Artist News Business News Digital Labels & Publishers

US musicians group calls for cent-per-stream payouts in Justice At Spotify campaign

By | Published on Tuesday 27 October 2020

Justice At Spotify

A coalition of American music-makers called the Union Of Musicians And Allied Workers has launched a new campaign headlined Justice At Spotify, which makes a number demands of the market-leading streaming service, many of them echoing demands made by the #brokenrecord and #fixstreaming campaigns in the UK.

However, the focus is much more on Spotify itself, rather than what happens to streaming monies as they flow through the record industry. The UK campaigns have tended to talk about the latter as much as the perceived problems with the streaming services themselves.

The UMAW formed earlier this year in response to the COVID-19 pandemic and the impact it has had on live music and the music community. Although initially focussed on lobbying US Congress for better COVID support for freelancers in general and music-makers in particular, the group said from the start that it would address various issues facing musicians including “streaming payments, mechanical royalties, relationships between musicians and venues and record labels, and more”.

Launching its new Spotify-centric campaign this weekend, UMAW wrote: “Spotify is the most dominant platform on the music streaming market. The company behind the streaming platform continues to accrue value, yet music workers everywhere see little more than pennies in compensation for the work they make. With the entire live music ecosystem in jeopardy due to the coronavirus pandemic, music workers are more reliant on streaming income than ever”.

The campaign then makes a number of demands, including that Spotify pay at least one cent per stream; that it adopt a user-centric system for royalty distribution; that it make “closed-door contracts” public; that it tackle any payola – so payment for playlist placement – on its platform; that it credit all the people involved in making any one recording; and that it end legal battles “intended to further impoverish artists”.

The latter point mainly relates to the ongoing appeal against the most recent Copyright Royalty Board ruling in the US, which – among other things – increased the total payout due to songwriters under the compulsory licence that covers the mechanical copying of songs Stateside.

On the cent-per-stream point, the campaign points to the commonly cited stats about how many streams are required for an artist to generate a dollar in royalties, or to buy a cup of coffee, or to earn minimum wage – all based on the approximate average payout-per-Spotify-stream rate that regularly does the rounds online.

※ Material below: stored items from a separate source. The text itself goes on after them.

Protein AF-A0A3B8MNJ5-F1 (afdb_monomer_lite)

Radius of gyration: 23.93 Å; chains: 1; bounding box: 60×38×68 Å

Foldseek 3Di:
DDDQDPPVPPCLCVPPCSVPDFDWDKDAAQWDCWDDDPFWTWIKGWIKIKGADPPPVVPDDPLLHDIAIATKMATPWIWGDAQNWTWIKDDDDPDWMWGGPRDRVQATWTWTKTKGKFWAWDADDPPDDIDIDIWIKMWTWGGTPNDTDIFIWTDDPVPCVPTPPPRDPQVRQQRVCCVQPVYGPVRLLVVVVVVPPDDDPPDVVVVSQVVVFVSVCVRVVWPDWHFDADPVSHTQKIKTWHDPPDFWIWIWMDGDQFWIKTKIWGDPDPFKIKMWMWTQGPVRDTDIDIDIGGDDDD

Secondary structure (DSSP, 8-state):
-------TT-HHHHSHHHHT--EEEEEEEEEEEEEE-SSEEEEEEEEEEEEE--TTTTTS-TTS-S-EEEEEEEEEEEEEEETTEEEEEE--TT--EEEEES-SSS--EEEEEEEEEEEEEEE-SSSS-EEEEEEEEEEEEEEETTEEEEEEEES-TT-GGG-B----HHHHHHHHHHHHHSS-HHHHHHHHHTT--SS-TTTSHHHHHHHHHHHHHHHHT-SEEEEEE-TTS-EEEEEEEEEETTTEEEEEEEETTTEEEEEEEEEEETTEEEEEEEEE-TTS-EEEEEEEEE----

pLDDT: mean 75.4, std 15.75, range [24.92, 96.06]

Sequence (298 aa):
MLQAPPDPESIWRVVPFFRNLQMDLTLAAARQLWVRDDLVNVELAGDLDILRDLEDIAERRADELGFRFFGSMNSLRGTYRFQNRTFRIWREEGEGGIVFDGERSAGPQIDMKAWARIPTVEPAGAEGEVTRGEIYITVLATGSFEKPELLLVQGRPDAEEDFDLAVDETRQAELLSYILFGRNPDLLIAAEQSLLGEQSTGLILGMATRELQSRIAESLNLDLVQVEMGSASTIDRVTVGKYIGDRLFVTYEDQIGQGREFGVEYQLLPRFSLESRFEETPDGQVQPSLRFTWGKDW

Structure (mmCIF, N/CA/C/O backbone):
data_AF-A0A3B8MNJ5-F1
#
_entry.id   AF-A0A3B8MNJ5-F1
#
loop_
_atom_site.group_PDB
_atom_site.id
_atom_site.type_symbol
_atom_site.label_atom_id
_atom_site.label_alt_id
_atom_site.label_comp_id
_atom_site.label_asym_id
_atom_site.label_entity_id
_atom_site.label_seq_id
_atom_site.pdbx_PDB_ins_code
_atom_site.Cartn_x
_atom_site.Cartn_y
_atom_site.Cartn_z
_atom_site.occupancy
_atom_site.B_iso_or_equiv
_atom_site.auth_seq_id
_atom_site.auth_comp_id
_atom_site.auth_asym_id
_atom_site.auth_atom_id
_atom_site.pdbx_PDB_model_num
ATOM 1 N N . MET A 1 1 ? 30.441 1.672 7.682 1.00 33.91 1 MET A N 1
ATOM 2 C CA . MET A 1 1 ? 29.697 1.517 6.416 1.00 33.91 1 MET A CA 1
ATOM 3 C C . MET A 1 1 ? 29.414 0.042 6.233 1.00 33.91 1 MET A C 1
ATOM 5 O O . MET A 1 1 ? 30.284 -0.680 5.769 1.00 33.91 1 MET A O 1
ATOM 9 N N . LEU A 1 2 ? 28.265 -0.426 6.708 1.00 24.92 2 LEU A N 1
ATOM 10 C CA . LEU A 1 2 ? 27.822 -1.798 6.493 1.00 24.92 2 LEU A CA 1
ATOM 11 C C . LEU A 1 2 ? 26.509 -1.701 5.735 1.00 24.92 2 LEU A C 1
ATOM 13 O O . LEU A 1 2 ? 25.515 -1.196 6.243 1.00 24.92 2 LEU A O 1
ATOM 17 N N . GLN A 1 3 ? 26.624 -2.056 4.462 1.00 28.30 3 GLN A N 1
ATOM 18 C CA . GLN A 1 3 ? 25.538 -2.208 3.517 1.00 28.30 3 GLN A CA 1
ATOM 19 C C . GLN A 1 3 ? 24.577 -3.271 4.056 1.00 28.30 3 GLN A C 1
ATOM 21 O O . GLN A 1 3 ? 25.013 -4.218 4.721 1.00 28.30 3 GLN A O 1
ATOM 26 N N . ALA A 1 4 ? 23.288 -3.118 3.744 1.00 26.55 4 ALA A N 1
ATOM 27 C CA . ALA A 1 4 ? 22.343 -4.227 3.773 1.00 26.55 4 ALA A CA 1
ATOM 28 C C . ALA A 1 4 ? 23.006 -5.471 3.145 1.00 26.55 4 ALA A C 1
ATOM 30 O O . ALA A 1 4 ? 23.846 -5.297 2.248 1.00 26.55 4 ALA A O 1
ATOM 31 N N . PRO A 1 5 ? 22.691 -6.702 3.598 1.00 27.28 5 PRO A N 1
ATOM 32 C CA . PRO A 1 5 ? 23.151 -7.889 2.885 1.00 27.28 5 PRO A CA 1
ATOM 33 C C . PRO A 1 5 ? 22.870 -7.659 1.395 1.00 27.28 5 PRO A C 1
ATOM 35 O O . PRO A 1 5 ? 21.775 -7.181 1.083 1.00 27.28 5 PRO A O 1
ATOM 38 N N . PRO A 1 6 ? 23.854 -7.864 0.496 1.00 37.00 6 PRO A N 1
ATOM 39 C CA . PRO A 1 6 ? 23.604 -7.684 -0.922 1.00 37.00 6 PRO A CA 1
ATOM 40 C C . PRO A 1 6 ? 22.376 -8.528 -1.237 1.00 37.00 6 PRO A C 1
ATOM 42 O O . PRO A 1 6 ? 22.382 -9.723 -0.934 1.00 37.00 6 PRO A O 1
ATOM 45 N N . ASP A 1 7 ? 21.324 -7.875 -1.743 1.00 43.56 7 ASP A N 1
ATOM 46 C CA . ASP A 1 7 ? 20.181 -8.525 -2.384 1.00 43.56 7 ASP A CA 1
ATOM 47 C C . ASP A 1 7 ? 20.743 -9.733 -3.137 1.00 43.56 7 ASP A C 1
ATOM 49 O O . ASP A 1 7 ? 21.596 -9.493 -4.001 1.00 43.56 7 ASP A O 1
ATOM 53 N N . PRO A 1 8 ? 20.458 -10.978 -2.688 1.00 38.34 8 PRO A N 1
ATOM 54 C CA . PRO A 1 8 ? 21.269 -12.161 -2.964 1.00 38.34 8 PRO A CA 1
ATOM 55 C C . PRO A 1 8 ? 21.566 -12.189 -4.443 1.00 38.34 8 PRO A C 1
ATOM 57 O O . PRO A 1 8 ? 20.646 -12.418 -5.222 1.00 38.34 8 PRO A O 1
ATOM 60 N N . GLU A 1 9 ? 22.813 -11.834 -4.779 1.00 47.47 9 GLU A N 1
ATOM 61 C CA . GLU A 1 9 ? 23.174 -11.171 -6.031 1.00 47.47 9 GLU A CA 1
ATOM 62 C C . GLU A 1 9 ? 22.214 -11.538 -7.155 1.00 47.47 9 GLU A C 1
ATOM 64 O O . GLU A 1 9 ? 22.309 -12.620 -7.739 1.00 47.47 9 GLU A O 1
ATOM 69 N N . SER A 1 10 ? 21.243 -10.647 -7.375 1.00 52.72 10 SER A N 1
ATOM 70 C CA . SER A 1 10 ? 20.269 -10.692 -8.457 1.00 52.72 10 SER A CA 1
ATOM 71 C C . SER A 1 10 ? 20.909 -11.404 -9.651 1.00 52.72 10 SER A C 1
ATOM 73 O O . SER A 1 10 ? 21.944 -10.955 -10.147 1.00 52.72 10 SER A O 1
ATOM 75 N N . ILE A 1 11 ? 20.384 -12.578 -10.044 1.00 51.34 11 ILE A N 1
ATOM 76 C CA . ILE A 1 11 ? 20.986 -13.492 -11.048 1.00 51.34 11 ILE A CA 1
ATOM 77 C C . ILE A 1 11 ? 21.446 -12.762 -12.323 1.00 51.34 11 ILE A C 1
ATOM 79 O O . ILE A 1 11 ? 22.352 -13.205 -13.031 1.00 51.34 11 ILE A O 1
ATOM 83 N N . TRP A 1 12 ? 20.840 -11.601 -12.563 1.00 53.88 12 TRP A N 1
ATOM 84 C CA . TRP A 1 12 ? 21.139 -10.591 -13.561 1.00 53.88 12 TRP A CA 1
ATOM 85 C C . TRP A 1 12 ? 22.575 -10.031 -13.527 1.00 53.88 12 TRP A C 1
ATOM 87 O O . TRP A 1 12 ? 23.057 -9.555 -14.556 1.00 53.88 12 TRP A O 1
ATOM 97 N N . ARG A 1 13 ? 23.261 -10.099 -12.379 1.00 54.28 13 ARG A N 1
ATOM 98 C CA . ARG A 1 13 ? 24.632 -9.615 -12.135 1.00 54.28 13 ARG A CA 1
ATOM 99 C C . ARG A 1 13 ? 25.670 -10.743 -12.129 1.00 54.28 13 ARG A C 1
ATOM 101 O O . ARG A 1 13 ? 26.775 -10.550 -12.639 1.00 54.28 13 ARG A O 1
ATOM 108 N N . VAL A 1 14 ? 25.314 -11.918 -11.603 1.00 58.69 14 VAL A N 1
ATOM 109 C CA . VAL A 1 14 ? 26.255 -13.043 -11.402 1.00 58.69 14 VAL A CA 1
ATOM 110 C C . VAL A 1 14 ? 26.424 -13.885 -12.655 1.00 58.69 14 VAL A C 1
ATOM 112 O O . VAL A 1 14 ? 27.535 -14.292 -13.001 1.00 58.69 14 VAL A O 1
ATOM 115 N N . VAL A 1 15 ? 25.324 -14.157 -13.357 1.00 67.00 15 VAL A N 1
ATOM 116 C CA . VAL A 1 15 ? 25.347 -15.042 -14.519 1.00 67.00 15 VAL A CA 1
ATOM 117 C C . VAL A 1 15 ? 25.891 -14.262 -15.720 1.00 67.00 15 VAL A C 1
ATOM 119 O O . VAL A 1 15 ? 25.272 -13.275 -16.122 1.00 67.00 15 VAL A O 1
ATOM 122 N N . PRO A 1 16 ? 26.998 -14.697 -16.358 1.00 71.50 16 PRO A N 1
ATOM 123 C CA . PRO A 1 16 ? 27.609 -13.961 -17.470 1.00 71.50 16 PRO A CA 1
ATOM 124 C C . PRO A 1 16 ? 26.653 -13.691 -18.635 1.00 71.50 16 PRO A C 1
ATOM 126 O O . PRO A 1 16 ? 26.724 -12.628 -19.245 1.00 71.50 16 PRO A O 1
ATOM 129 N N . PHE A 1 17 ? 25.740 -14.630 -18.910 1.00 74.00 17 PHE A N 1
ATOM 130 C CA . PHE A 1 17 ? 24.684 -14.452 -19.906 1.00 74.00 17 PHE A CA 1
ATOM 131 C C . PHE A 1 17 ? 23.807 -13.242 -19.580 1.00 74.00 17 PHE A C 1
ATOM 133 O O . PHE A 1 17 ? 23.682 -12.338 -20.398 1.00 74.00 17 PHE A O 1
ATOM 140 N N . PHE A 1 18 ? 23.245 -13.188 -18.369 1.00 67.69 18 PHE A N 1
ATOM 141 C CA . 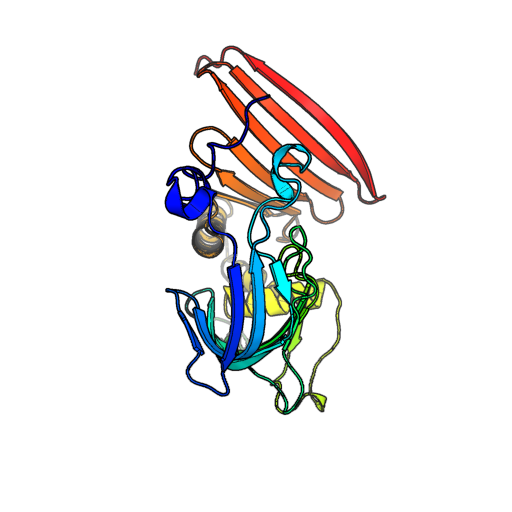PHE A 1 18 ? 22.387 -12.075 -17.992 1.00 67.69 18 PHE A CA 1
ATOM 142 C C . PHE A 1 18 ? 23.168 -10.784 -17.804 1.00 67.69 18 PHE A C 1
ATOM 144 O O . PHE A 1 18 ? 22.625 -9.737 -18.116 1.00 67.69 18 PHE A O 1
ATOM 151 N N . ARG A 1 19 ? 24.423 -10.819 -17.353 1.00 68.12 19 ARG A N 1
ATOM 152 C CA . ARG A 1 19 ? 25.255 -9.616 -17.216 1.00 68.12 19 ARG A CA 1
ATOM 153 C C . ARG A 1 19 ? 25.495 -8.922 -18.558 1.00 68.12 19 ARG A C 1
ATOM 155 O O . ARG A 1 19 ? 25.459 -7.699 -18.617 1.00 68.12 19 ARG A O 1
ATOM 162 N N . ASN A 1 20 ? 25.689 -9.711 -19.613 1.00 73.75 20 ASN A N 1
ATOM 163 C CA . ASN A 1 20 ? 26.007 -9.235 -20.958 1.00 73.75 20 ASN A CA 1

“We are asking Spotify to raise the average streaming royalty from $.0038 to a penny per stream”, it says. “Doing so would give artists a better chance at making a living from their art, and begin to restore the public valuation of music”.

Of course, one complication with demands like that is that there isn’t actually a set per-stream rate on services like Spotify, all of which operate on revenue share models. The per-stream rates that do the rounds are always approximations based on relatively small data sets. Actual average per-stream payouts will vary month to month, country to country, and depending on whether the stream is initiated by someone on a premium, free, discounted or bundled subscription.

Given that streaming services generally pay over 65-70% of their revenues to the music industry, even if they were to give up their 30-35% share entirely, it is unlikely the average rate would increase to a cent per stream.

Some would argue that the real problem is that subscription rates are currently too low, meaning there is too little revenue to share. Though even if you added a couple of dollars/pounds/euros a month to the current subscription price, that is also unlikely to result in average payouts of a cent per stream.

Despite those complexities, more than 5000 artists have put their name to UMAW’s demands, including Empress Of’s Lorely Rodriguez, Zola Jesus, Deerhoof, Frankie Cosmos, Why?, Fugazi’s Guy Picciotto and Ezra Furman.